The Supremes couldn’t overturn a constitutional amendment legally adopted to make the ME/NE congressional district-based system universal.
Yale Lecturer Todd Cort and President-Elect Donald Trump have something in common, they both hate the electoral college! Since Trump won, and the electoral college confirmed his Presidency, he admits the system is now”brilliant”. What Hillary did and what Todd Cort is suggesting is to dismiss urban voters by abolishing the electoral college. If Hillary would have won by the same margin Trump did, Todd Cort would be all in favor of the electoral college and would have been praising it in his lecture! This is a political war, and in war, the truth is usually the first causality. Many scientists who promote man-made warming are making pretty good money. With Trump in office, they are going to loose some cash flow to their cause perhaps a lot! But why should taxpayers pay for research that hasn’t been truthful? We had Climategate where they were trying to hide a ten-year decline while emissions were going up, no doubt it wasn’t the first attempt nor their last attempt when the data is not agreeing with their conclusions.
This year in the World Series, the two teams each scored 27 runs. So that’s a tie.
In the 1960’s World Series, the Yankees scored 55 runs while the Pirates scored only 27.
So that’s a win for the Yankees.
This concept is not an original for me, but I’ve looked up the 1960 score.
Anyone claiming that Hillary won will likely agree with the World Series results above.
This just shows they do not understand the game (Baseball) nor the rules of US presidential elections. Thus, they ought not be allowed to vote.
What a great example John.
This is the question to ask the Hillary won the popular vote people. What determines the winner of a baseball game? Most runs scored. The team with more hits doesn’t win even though that would indicate they played better. The rules are most runs scored. The rule in Presidential elections is most electoral votes received. Nuff said.
BTW, one of the better fall outs of the electoral college is that it produces a clear winner. No need to have endless recounts in every district in every State to try to find a few extra votes here and there that might change things.
Hillary Clinton, at 48.2% of the popular vote, DID NOT WIN THE POULAR VOTE. She simply won a greater %age than Trump.
Mr H,
I understand the point you make but please, please find a way to keep that woman’s name at a greater distance from the 2016 World Series Champion Chicago Cubs.
Hey John,
Try the same analogy with soccer … let me know when you figure it out … I still don’t quite understand it.

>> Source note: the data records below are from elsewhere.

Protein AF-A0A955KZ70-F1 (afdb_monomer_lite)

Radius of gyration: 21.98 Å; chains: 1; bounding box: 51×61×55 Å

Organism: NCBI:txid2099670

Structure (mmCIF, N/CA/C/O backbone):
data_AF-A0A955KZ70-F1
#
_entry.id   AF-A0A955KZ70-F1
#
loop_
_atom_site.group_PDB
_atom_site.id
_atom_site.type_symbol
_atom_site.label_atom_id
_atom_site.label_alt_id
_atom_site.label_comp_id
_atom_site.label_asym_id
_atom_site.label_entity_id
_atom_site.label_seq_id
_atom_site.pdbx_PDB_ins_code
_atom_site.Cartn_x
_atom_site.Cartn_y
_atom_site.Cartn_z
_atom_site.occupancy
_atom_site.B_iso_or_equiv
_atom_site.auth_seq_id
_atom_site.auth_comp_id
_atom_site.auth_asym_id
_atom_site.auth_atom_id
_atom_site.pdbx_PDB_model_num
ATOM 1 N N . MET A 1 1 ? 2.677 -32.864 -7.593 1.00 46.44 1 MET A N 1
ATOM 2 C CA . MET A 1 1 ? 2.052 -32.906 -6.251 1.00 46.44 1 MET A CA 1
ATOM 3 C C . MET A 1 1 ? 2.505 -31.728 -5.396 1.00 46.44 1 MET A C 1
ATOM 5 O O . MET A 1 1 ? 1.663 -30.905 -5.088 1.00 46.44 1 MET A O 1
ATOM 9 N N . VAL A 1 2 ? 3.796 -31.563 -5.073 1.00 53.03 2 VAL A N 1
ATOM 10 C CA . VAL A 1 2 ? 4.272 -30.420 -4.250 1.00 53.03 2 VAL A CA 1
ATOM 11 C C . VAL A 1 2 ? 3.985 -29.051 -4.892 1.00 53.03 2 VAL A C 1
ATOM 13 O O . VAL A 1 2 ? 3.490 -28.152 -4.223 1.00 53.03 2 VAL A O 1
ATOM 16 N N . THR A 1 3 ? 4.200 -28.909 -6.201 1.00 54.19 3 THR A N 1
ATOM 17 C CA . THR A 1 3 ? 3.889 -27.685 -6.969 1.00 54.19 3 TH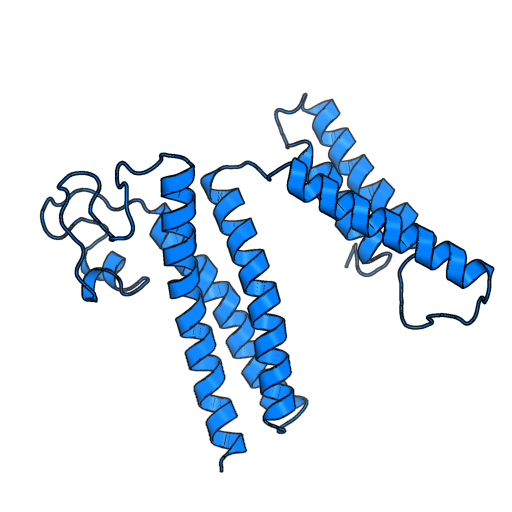R A CA 1
ATOM 18 C C . THR A 1 3 ? 2.397 -27.343 -6.976 1.00 54.19 3 THR A C 1
ATOM 20 O O . THR A 1 3 ? 2.022 -26.181 -6.878 1.00 54.19 3 THR A O 1
ATOM 23 N N . THR A 1 4 ? 1.538 -28.360 -7.008 1.00 56.03 4 THR A N 1
ATOM 24 C CA . THR A 1 4 ? 0.077 -28.217 -7.002 1.00 56.03 4 THR A CA 1
ATOM 25 C C . THR A 1 4 ? -0.451 -27.763 -5.634 1.00 56.03 4 THR A C 1
ATOM 27 O O . THR A 1 4 ? -1.346 -26.930 -5.578 1.00 56.03 4 THR A O 1
ATOM 30 N N . TYR A 1 5 ? 0.146 -28.242 -4.534 1.00 57.38 5 TYR A N 1
ATOM 31 C CA . TYR A 1 5 ? -0.207 -27.837 -3.164 1.00 57.38 5 TYR A CA 1
ATOM 32 C C . TYR A 1 5 ? 0.228 -26.406 -2.822 1.00 57.38 5 TYR A C 1
ATOM 34 O O . TYR A 1 5 ? -0.508 -25.686 -2.147 1.00 57.38 5 TYR A O 1
ATOM 42 N N . ILE A 1 6 ? 1.405 -25.981 -3.297 1.00 59.75 6 ILE A N 1
ATOM 43 C CA . ILE A 1 6 ? 1.870 -24.594 -3.139 1.00 59.75 6 ILE A CA 1
ATOM 44 C C . ILE A 1 6 ? 0.916 -23.637 -3.867 1.00 59.75 6 ILE A C 1
ATOM 46 O O . ILE A 1 6 ? 0.577 -22.597 -3.310 1.00 59.75 6 ILE A O 1
ATOM 50 N N . GLY A 1 7 ? 0.425 -24.030 -5.049 1.00 60.81 7 GLY A N 1
ATOM 51 C CA . GLY A 1 7 ? -0.541 -23.255 -5.828 1.00 60.81 7 GLY A CA 1
ATOM 52 C C . GLY A 1 7 ? -1.852 -22.972 -5.091 1.00 60.81 7 GLY A C 1
ATOM 53 O O . GLY A 1 7 ? -2.338 -21.860 -5.173 1.00 60.81 7 GLY A O 1
ATOM 54 N N . SER A 1 8 ? -2.401 -23.921 -4.322 1.00 71.50 8 SER A N 1
ATOM 55 C CA . SER A 1 8 ? -3.712 -23.730 -3.665 1.00 71.50 8 SER A CA 1
ATOM 56 C C . SER A 1 8 ? -3.635 -23.117 -2.262 1.00 71.50 8 SER A C 1
ATOM 58 O O . SER A 1 8 ? -4.561 -22.435 -1.839 1.00 71.50 8 SER A O 1
ATOM 60 N N . ILE A 1 9 ? -2.564 -23.375 -1.502 1.00 85.31 9 ILE A N 1
ATOM 61 C CA . ILE A 1 9 ? -2.463 -22.929 -0.098 1.00 85.31 9 ILE A CA 1
ATOM 62 C C . ILE A 1 9 ? -1.938 -21.494 -0.001 1.00 85.31 9 ILE A C 1
ATOM 64 O O . ILE A 1 9 ? -2.443 -20.699 0.791 1.00 85.31 9 ILE A O 1
ATOM 68 N N . LEU A 1 10 ? -0.926 -21.153 -0.802 1.00 87.88 10 LEU A N 1
ATOM 69 C CA . LEU A 1 10 ? -0.302 -19.832 -0.796 1.00 87.88 10 LEU A CA 1
ATOM 70 C C . LEU A 1 10 ? -1.296 -18.670 -1.004 1.00 87.88 10 LEU A C 1
ATOM 72 O O . LEU A 1 10 ? -1.274 -17.755 -0.180 1.00 87.88 10 LEU A O 1
ATOM 76 N N . PRO A 1 11 ? -2.189 -18.674 -2.015 1.00 89.25 11 PRO A N 1
ATOM 77 C CA . PRO A 1 11 ? -3.145 -17.582 -2.220 1.00 89.25 11 PRO A CA 1
ATOM 78 C C . PRO A 1 11 ? -4.114 -17.431 -1.041 1.00 89.25 11 PRO A C 1
ATOM 80 O O . PRO A 1 11 ? -4.435 -16.309 -0.657 1.00 89.25 11 PRO A O 1
ATOM 83 N N . ILE A 1 12 ? -4.521 -18.533 -0.401 1.00 91.25 12 ILE A N 1
ATOM 84 C CA . ILE A 1 12 ? -5.393 -18.505 0.785 1.00 91.25 12 ILE A CA 1
ATOM 85 C C . ILE A 1 12 ? -4.675 -17.846 1.968 1.00 91.25 12 ILE A C 1
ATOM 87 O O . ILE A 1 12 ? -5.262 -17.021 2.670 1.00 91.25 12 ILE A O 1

It is my understanding that at one time a soccer match that was tied in goals scored was decided by which team had more corner kicks. That is no longer true so the number of corner kicks is just a statistic for those who like sports statistics. Number of fouls and time of possession are other useless statistics that have no bearing on who is the winner.
Thankfully Climate Change alarmism is doomed for reasons beyond Mr Trump.
Called “nature.”
What thwarts the ability to “combat climate change” is that there is no scientific evidence for AGW.
Phillip just pointed to the elephant in the room.
And it’s a HUGE sucker!
And that the East isn’t fighting.
Elections themselves are to blame. They are a significant hindrance to government in general. A world without them would be so much sweeeter.
At the same time during the 20th century governments gone amok killed way more people, than all other disasters combined. So we may be better off with pesky impediments in place after all. In fact, that’s what Constitution is about.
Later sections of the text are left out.